After carving the base of the stick into a point to allow easy implantation into the ground, wrap the opposing end with fabric, using heated pitch to secure it in place, before dipping the entirety of the fabric into the pitch.
Once alight and staked into the earth, the pine torch will maintain its blaze for a considerable length of time.
Pine Rosin
One of pine’s more unusual modern uses derives from contemporary chemistry rather than ancient means of survival.
The distillation of pine resin produces two major products: turpentine and rosin. Vaporised of its turpentine essential oils, pine resin – now transformed into pine rosin – hosts an innumerable extent of applications within industrial production.
From the manufacturing of road marking paint to plastics, food-safe wrappings, varnishes, chewing gum bases and bow rosin for stringed orchestral instruments.
It has managed to retain a discreetly central role within our modern lifestyles, though profoundly removed from much of its traditional purposes in bushcraft and the ancient world.
Herbal Pine Remedies
Whilst evidently less popular today than in centuries past, pine resin has rooted itself in herbal remedies across the globe.
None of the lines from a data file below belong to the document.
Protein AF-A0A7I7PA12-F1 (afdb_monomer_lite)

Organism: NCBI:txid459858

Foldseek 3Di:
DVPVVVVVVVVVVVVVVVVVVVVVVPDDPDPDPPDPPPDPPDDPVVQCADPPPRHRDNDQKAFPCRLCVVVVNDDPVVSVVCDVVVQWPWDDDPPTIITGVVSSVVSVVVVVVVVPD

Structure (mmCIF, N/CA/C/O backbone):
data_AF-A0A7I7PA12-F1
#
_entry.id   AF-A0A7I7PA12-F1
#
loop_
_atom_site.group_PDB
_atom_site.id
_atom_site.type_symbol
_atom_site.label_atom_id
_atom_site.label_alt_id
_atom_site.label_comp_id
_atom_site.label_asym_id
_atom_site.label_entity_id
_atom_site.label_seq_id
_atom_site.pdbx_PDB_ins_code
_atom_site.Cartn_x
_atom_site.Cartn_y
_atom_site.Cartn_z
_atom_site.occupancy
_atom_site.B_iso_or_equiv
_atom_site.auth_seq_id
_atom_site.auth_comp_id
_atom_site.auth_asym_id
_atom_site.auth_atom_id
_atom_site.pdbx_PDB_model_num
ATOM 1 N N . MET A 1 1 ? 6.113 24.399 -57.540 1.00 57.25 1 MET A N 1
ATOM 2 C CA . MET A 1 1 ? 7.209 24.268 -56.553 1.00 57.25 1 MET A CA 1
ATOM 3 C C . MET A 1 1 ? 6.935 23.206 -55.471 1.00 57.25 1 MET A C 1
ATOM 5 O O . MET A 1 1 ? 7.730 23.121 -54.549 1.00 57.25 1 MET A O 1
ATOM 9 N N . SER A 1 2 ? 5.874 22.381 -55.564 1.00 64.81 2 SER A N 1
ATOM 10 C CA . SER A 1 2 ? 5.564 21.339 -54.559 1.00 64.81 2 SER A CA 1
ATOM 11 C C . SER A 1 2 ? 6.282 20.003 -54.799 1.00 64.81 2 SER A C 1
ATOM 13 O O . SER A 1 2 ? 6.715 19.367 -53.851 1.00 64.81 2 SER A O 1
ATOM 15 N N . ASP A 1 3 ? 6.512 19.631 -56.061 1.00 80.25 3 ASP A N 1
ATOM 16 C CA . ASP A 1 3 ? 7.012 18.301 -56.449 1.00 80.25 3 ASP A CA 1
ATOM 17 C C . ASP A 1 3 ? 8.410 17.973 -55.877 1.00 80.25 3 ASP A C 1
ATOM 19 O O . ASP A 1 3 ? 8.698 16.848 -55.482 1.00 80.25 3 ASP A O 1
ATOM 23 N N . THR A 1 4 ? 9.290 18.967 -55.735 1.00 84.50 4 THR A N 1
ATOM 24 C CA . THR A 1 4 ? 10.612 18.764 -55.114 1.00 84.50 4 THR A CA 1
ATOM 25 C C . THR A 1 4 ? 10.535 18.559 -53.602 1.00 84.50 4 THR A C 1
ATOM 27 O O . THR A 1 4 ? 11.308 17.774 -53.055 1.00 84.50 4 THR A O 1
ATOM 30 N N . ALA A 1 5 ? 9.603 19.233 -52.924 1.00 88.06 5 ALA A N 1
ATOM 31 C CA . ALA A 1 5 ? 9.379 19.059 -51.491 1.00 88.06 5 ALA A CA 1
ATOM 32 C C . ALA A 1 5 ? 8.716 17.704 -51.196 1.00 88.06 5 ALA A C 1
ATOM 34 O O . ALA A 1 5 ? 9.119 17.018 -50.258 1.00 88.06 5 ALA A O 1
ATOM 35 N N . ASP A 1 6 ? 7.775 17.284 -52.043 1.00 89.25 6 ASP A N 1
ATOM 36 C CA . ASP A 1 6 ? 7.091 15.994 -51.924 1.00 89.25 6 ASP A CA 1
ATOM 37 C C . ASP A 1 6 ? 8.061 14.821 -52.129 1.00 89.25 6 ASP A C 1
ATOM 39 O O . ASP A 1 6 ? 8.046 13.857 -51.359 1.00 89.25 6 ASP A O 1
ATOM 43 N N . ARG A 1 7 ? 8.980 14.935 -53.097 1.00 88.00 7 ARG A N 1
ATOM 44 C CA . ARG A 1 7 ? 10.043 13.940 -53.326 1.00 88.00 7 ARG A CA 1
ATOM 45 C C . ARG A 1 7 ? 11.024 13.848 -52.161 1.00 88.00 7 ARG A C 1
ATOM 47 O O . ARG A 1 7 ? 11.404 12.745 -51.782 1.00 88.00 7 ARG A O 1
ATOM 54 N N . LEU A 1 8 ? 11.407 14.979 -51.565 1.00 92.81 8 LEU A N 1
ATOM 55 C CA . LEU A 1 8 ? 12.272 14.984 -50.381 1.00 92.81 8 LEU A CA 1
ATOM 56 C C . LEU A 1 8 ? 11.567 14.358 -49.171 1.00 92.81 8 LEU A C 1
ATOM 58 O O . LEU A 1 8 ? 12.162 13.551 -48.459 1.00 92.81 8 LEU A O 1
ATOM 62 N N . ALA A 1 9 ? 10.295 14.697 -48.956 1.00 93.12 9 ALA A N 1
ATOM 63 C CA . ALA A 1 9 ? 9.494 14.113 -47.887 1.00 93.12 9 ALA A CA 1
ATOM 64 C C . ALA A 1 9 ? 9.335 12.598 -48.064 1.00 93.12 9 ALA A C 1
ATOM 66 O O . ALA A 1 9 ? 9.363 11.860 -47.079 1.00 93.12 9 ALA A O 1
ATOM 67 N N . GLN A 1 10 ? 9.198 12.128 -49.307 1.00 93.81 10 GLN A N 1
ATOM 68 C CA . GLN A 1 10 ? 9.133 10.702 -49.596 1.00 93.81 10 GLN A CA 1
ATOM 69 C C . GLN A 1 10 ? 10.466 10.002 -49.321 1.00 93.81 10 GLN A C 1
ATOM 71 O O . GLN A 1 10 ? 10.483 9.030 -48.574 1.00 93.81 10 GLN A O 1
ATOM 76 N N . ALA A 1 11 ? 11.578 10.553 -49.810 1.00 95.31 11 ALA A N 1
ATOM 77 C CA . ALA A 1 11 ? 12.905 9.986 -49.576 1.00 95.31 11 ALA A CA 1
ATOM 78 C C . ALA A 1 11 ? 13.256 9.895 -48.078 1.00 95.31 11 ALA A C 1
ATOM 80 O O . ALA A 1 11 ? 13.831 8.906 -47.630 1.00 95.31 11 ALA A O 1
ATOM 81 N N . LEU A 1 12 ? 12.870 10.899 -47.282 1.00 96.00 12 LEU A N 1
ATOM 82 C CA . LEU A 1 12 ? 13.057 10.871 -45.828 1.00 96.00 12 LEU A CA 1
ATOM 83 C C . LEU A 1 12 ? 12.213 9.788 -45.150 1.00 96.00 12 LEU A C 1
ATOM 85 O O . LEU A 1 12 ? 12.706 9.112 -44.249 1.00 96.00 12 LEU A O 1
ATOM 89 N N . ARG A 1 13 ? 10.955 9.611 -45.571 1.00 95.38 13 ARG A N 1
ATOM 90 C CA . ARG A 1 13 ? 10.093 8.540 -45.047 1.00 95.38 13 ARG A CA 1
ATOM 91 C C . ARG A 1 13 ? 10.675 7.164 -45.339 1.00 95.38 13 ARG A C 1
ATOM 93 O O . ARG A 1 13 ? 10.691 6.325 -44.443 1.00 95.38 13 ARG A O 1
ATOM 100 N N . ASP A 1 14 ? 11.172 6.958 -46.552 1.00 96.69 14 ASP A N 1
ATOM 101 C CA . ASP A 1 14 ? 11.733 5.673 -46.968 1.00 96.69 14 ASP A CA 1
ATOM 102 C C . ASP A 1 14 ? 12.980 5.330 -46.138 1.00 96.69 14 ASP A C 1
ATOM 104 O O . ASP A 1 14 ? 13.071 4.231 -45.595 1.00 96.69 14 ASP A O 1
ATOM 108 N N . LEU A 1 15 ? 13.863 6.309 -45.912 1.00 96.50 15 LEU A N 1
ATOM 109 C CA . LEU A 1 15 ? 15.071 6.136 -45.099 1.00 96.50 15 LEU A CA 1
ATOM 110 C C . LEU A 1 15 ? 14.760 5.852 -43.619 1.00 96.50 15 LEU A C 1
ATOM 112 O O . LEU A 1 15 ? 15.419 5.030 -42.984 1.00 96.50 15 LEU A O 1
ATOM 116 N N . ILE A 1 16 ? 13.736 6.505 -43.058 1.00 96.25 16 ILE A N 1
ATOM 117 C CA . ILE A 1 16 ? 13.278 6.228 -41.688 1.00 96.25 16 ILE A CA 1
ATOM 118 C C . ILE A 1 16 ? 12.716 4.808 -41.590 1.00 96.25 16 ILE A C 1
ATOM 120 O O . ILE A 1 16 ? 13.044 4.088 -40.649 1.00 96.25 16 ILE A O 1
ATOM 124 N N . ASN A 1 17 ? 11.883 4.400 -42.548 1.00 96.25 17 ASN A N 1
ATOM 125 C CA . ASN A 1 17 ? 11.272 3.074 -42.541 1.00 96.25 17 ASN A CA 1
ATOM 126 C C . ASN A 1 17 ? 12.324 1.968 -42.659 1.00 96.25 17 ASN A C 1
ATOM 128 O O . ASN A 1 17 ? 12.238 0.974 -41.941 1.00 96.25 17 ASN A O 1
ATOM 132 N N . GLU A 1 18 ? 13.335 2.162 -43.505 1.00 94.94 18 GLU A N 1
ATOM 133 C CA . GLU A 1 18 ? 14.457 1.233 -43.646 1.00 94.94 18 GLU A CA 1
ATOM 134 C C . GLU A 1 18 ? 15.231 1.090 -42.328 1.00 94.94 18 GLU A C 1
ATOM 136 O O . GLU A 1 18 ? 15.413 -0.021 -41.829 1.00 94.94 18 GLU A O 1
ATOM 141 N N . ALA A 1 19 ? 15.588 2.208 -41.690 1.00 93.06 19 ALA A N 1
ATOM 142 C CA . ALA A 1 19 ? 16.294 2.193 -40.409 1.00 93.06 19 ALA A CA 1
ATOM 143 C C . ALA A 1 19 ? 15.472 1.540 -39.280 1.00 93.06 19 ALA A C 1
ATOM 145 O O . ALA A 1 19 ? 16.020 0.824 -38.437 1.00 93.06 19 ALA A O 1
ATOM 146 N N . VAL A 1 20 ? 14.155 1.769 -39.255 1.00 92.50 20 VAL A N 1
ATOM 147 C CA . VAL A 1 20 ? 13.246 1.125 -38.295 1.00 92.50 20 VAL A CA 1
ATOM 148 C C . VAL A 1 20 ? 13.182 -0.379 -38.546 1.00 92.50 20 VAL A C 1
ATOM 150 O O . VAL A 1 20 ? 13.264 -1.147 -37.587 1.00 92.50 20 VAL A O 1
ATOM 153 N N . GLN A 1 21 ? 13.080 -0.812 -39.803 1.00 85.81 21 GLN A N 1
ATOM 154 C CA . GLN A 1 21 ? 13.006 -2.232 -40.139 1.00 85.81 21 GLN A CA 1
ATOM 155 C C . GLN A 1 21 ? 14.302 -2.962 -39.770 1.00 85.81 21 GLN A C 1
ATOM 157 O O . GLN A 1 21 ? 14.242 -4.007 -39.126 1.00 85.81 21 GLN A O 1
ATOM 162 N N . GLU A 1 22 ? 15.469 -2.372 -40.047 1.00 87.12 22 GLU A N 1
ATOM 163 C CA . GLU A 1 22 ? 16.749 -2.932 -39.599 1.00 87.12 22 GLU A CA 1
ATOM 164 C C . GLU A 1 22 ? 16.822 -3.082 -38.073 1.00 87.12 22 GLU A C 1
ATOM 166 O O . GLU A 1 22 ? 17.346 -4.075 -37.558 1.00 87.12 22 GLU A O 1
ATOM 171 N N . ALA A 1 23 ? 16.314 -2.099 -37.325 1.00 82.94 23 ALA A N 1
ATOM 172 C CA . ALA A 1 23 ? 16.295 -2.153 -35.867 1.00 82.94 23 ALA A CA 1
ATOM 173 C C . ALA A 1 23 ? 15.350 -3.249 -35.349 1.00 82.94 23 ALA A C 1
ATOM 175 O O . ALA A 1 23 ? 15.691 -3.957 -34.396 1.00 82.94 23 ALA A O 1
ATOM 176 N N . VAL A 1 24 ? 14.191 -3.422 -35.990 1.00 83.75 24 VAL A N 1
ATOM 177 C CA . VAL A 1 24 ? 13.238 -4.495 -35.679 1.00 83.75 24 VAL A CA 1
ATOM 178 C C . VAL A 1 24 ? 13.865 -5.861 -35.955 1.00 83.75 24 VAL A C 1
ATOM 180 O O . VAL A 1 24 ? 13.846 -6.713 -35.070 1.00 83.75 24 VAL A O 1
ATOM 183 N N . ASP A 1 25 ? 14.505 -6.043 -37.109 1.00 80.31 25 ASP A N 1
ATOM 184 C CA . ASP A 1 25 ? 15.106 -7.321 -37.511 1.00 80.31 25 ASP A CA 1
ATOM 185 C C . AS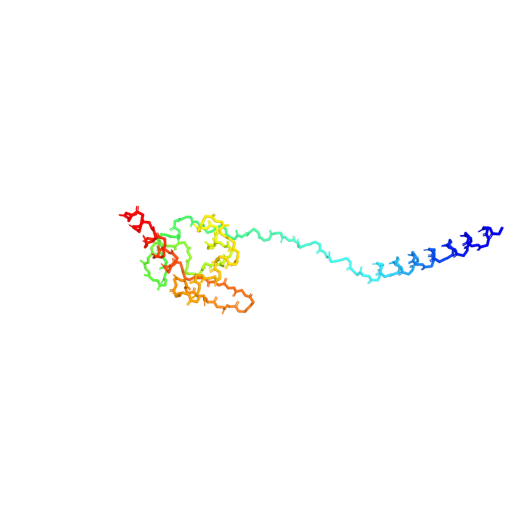P A 1 25 ? 16.298 -7.715 -36.620 1.00 80.31 25 ASP A C 1
ATOM 187 O O . ASP A 1 25 ? 16.522 -8.897 -36.342 1.00 80.31 25 ASP A O 1
ATOM 191 N N . ARG A 1 26 ? 17.054 -6.730 -36.114 1.00 80.38 26 ARG A N 1
ATOM 192 C CA . ARG A 1 26 ? 18.138 -6.953 -35.137 1.00 80.38 26 ARG A CA 1
ATOM 193 C C . ARG A 1 26 ? 17.628 -7.236 -33.724 1.00 80.38 26 ARG A C 1
ATOM 195 O O . ARG A 1 26 ? 18.372 -7.789 -32.908 1.00 80.38 26 ARG A O 1
ATOM 202 N N . THR A 1 27 ? 16.387 -6.876 -33.407 1.00 75.75 27 THR A N 1
ATOM 203 C CA . THR A 1 27 ? 15.804 -7.137 -32.091 1.00 75.75 27 THR A CA 1
ATOM 204 C C . THR A 1 27 ? 15.268 -8.563 -32.068 1.00 75.75 27 THR A C 1
ATOM 206 O O . THR A 1 27 ? 14.245 -8.868 -32.673 1.00 75.75 27 THR A O 1
ATOM 209 N N . ARG A 1 28 ? 15.937 -9.472 -31.342 1.00 63.44 28 ARG A N 1
ATOM 210 C CA . ARG A 1 28 ? 15.360 -10.800 -31.077 1.00 63.44 28 ARG A CA 1
ATOM 211 C C . ARG A 1 28 ? 13.976 -10.605 -30.444 1.00 63.44 28 ARG A C 1
ATOM 213 O O . ARG A 1 28 ? 13.909 -9.957 -29.397 1.00 63.44 28 ARG A O 1
ATOM 220 N N . PRO A 1 29 ? 12.895 -11.168 -31.012 1.00 68.19 29 PRO A N 1
ATOM 221 C CA . PRO A 1 29 ? 11.599 -11.105 -30.364 1.00 68.19 29 PRO A CA 1
ATOM 222 C C . PRO A 1 29 ? 11.725 -11.777 -28.999 1.00 68.19 29 PRO A C 1
ATOM 224 O O . PRO A 1 29 ? 12.167 -12.925 -28.899 1.00 68.19 29 PRO A O 1
ATOM 227 N N . THR A 1 30 ? 11.377 -11.048 -27.938 1.00 66.50 30 THR A N 1
ATOM 228 C CA . THR A 1 30 ? 11.246 -11.640 -26.609 1.00 66.50 30 THR A CA 1
ATOM 229 C C . THR A 1 30 ? 10.212 -12.753 -26.732 1.00 66.50 30 THR A C 1
ATOM 231 O O . THR A 1 30 ? 9.070 -12.459 -27.100 1.00 66.50 30 THR A O 1
ATOM 234 N N . PRO A 1 31 ? 10.573 -14.024 -26.481 1.00 67.75 31 PRO A N 1
ATOM 235 C CA . PRO A 1 31 ? 9.592 -15.088 -26.542 1.00 67.75 31 PRO A CA 1
ATOM 236 C C . PRO A 1 31 ? 8.477 -14.762 -25.542 1.00 67.75 31 PRO A C 1
ATOM 238 O O . PRO A 1 31 ? 8.777 -14.289 -24.436 1.00 67.75 31 PRO A O 1
ATOM 241 N N . PRO A 1 32 ? 7.199 -14.981 -25.903 1.00 68.44 32 PRO A N 1
ATOM 242 C CA . PRO A 1 32 ? 6.124 -14.864 -24.932 1.00 68.44 32 PRO A CA 1
ATOM 243 C C . PRO A 1 32 ? 6.481 -15.739 -23.724 1.00 68.44 32 PRO A C 1
ATOM 245 O O . PRO A 1 32 ? 7.080 -16.806 -23.906 1.00 68.44 32 PRO A O 1
ATOM 248 N N . PRO A 1 33 ? 6.182 -15.292 -22.491 1.00 64.94 33 PRO A N 1
ATOM 249 C CA . PRO A 1 33 ? 6.524 -16.053 -21.299 1.00 64.94 33 PRO A CA 1
ATOM 250 C C . PRO A 1 33 ? 6.006 -17.482 -21.466 1.00 64.94 33 PRO A C 1
ATOM 252 O O . PRO A 1 33 ? 4.811 -17.692 -21.660 1.00 64.94 33 PRO A O 1
ATOM 255 N N . ALA A 1 34 ? 6.928 -18.451 -21.443 1.00 67.62 34 ALA A N 1
ATOM 256 C CA . ALA A 1 34 ? 6.681 -19.816 -21.908 1.00 67.62 34 ALA A CA 1
ATOM 257 C C . ALA A 1 34 ? 5.513 -20.505 -21.187 1.00 67.62 34 ALA A C 1
ATOM 259 O O . ALA A 1 34 ? 4.920 -21.433 -21.731 1.00 67.62 34 ALA A O 1
ATOM 260 N N . ARG A 1 35 ? 5.165 -20.043 -19.981 1.00 59.84 35 ARG A N 1
ATOM 261 C CA . ARG A 1 35 ? 3.930 -20.366 -19.269 1.00 59.84 35 ARG A CA 1
ATOM 262 C C . ARG A 1 35 ? 3.546 -19.171 -18.405 1.00 59.84 35 ARG A C 1
ATOM 264 O O . ARG A 1 35 ? 4.387 -18.648 -17.673 1.00 59.84 35 ARG A O 1
ATOM 271 N N . VAL A 1 36 ? 2.270 -18.788 -18.418 1.00 59.03 36 VAL A N 1
ATOM 272 C CA . VAL A 1 36 ? 1.671 -18.206 -17.213 1.00 59.03 36 VAL A CA 1
ATOM 273 C C . VAL A 1 36 ? 1.811 -19.304 -16.167 1.00 59.03 36 VAL A C 1
ATOM 275 O O . VAL A 1 36 ? 1.127 -20.320 -16.250 1.00 59.03 36 VAL A O 1
ATOM 278 N N . VAL A 1 37 ? 2.786 -19.182 -15.265 1.00 63.34 37 VAL A N 1
ATOM 279 C CA . VAL A 1 37 ? 2.864 -20.076 -14.111 1.00 63.34 37 VAL A CA 1
ATOM 280 C C . VAL A 1 37 ? 1.587 -19.799 -13.339 1.00 63.34 37 VAL A C 1
ATOM 282 O O . VAL A 1 37 ? 1.457 -18.737 -12.726 1.00 63.34 37 VAL A O 1
ATOM 285 N N . GLU A 1 38 ? 0.605 -20.694 -13.458 1.00 61.75 38 GLU A N 1
ATOM 286 C CA . GLU A 1 38 ? -0.585 -20.619 -12.630 1.00 61.75 38 GLU A CA 1
ATOM 287 C C . GLU A 1 38 ? -0.102 -20.530 -11.191 1.00 61.75 38 GLU A C 1
ATOM 289 O O . GLU A 1 38 ? 0.690 -21.355 -10.725 1.00 61.75 38 GLU A O 1
ATOM 294 N N . ARG A 1 39 ? -0.497 -19.444 -10.522 1.00 61.81 39 ARG A N 1
ATOM 295 C CA . ARG A 1 39 ? -0.152 -19.228 -9.123 1.00 61.81 39 ARG A CA 1
ATOM 296 C C . ARG A 1 39 ? -0.580 -20.501 -8.387 1.00 61.81 39 ARG A C 1
ATOM 298 O O . ARG A 1 39 ? -1.747 -20.868 -8.543 1.00 61.81 39 ARG A O 1
ATOM 305 N N . PRO A 1 40 ? 0.316 -21.169 -7.637 1.00 59.44 40 PRO A N 1
ATOM 306 C CA . PRO A 1 40 ? -0.034 -22.392 -6.934 1.00 59.44 40 PRO A CA 1
ATOM 307 C C . PRO A 1 40 ? -1.331 -22.162 -6.160 1.00 59.44 40 PRO A C 1
ATOM 309 O O . PRO A 1 40 ? -1.399 -21.257 -5.320 1.00 59.44 40 PRO A O 1
ATOM 312 N N . ARG A 1 41 ? -2.381 -22.913 -6.507 1.00 59.09 41 ARG A N 1
ATOM 313 C CA . ARG A 1 41 ? -3.602 -22.937 -5.708 1.00 59.09 41 ARG A CA 1
ATOM 314 C C . ARG A 1 41 ? -3.276 -23.783 -4.493 1.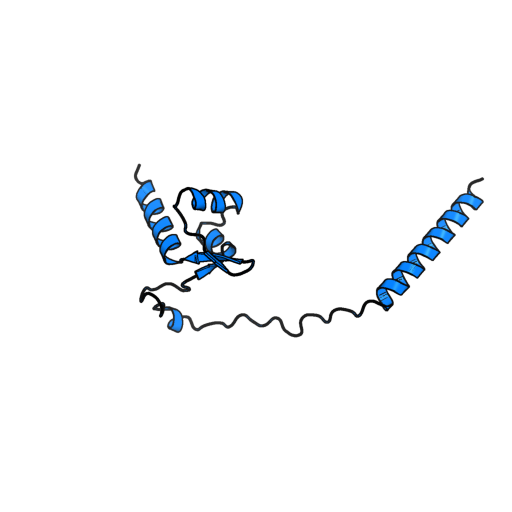00 59.09 41 ARG A C 1
ATOM 316 O O . ARG A 1 41 ? -3.183 -24.999 -4.587 1.00 59.09 41 ARG A O 1
ATOM 323 N N . VAL A 1 42 ? -3.001 -23.108 -3.390 1.00 63.06 42 VAL A N 1
ATOM 324 C CA . VAL A 1 42 ? -2.883 -23.762 -2.092 1.00 63.06 42 VAL A CA 1
ATOM 325 C C . VAL A 1 42 ? -4.302 -24.219 -1.701 1.00 63.06 42 VAL A C 1
ATOM 327 O O . VAL A 1 42 ? -5.228 -23.413 -1.856 1.00 63.06 42 VAL A O 1
ATOM 330 N N . PRO A 1 43 ? -4.500 -25.482 -1.286 1.00 65.56 43 PRO A N 1
ATOM 331 C CA . PRO A 1 43 ? -5.786 -25.980 -0.793 1.00 65.56 43 PRO A CA 1
ATOM 332 C C . PRO A 1 43 ? -6.340 -25.104 0.340 1.00 65.56 43 PRO A C 1
ATOM 334 O O . PRO A 1 43 ? -5.577 -24.628 1.177 1.00 65.56 43 PRO A O 1
ATOM 337 N N . GLU A 1 44 ? -7.658 -24.875 0.381 1.00 60.41 44 GLU A N 1
ATOM 338 C CA . GLU A 1 44 ? -8.302 -24.014 1.398 1.00 60.41 44 GLU A CA 1
ATOM 339 C C . GLU A 1 44 ? -8.061 -24.508 2.837 1.00 60.41 44 GLU A C 1
ATOM 341 O O . GLU A 1 44 ? -7.955 -23.713 3.769 1.00 60.41 44 GLU A O 1
ATOM 346 N N . GLU A 1 45 ? -7.910 -25.819 2.985 1.00 60.53 45 GLU A N 1
ATOM 347 C CA . GLU A 1 45 ? -7.651 -26.552 4.225 1.00 60.53 45 GLU A CA 1
ATOM 348 C C . GLU A 1 45 ? -6.239 -26.329 4.809 1.00 60.53 45 GLU A C 1
ATOM 350 O O . GLU A 1 45 ? -6.070 -26.365 6.026 1.00 60.53 45 GLU A O 1
ATOM 355 N N . ASP A 1 46 ? -5.247 -25.944 3.996 1.00 56.34 46 ASP A N 1
ATOM 356 C CA . ASP A 1 46 ? -3.894 -25.597 4.474 1.00 56.34 46 ASP A CA 1
ATOM 357 C C . ASP A 1 46 ? -3.806 -24.164 5.051 1.00 56.34 46 ASP A C 1
ATOM 359 O O . ASP A 1 46 ? -2.765 -23.743 5.562 1.00 56.34 46 ASP A O 1
ATOM 363 N N . PHE A 1 47 ? -4.893 -23.384 4.975 1.00 56.38 47 PHE A N 1
ATOM 364 C CA . PHE A 1 47 ? -4.963 -21.997 5.458 1.00 56.38 47 PHE A CA 1
ATOM 365 C C . PHE A 1 47 ? -5.638 -21.835 6.821 1.00 56.38 47 PHE A C 1
ATOM 367 O O . PHE A 1 47 ? -5.838 -20.699 7.268 1.00 56.38 47 PHE A O 1
ATOM 374 N N . GLU A 1 48 ? -6.025 -22.921 7.492 1.00 58.62 48 GLU A N 1
ATOM 375 C CA . GLU A 1 48 ? -6.786 -22.800 8.738 1.00 58.62 48 GLU A CA 1
ATOM 376 C C . GLU A 1 48 ? -5.995 -22.118 9.856 1.00 58.62 48 GLU A C 1
ATOM 378 O O . GLU A 1 48 ? -6.589 -21.428 10.689 1.00 58.62 48 GLU A O 1
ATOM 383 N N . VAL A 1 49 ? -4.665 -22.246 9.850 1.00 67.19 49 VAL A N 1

Amongst its most prominent qualities as a medicinal aid is its excellence as a natural antiseptic, antifungal and antibacterial measure.
A wounded pine tree bandages its injuries with resin, protecting itself not only through plaster-like wound coverage, but also through the anti-microbial properties of the resin.
It’s widely believed that the intrinsic stickiness of pine resin obliterates bacteria when used in the healing of wounds, plant or human, suffocating invasive microbes of the moist conditions required to thrive.
Just as with the pine tree itself, pure pine resin applied to wounded skin will prevent the blood flow, sealing the cut, preventing infection and hastening the healing process.
Protecting Cuts
Pine is non-toxic and poses no harm to humans when ingested or used upon the skin, though it’s often advised to be avoided by those allergic to nuts and/or pollen (think along the lines of pine nuts).
With enough understanding, pine resin can safely be used to clean and treat a plethora of minor bushcrafting injuries and accidents, protecting cuts and scratches from disease in exactly the same way as it aids its hosting tree.
As an oil-soluble substance, dissolving pine resin in oil is widely believed to heighten its medicinal properties, enhancing a range of remedial benefits whilst finally diminishing its ever-prominent quality of stickiness.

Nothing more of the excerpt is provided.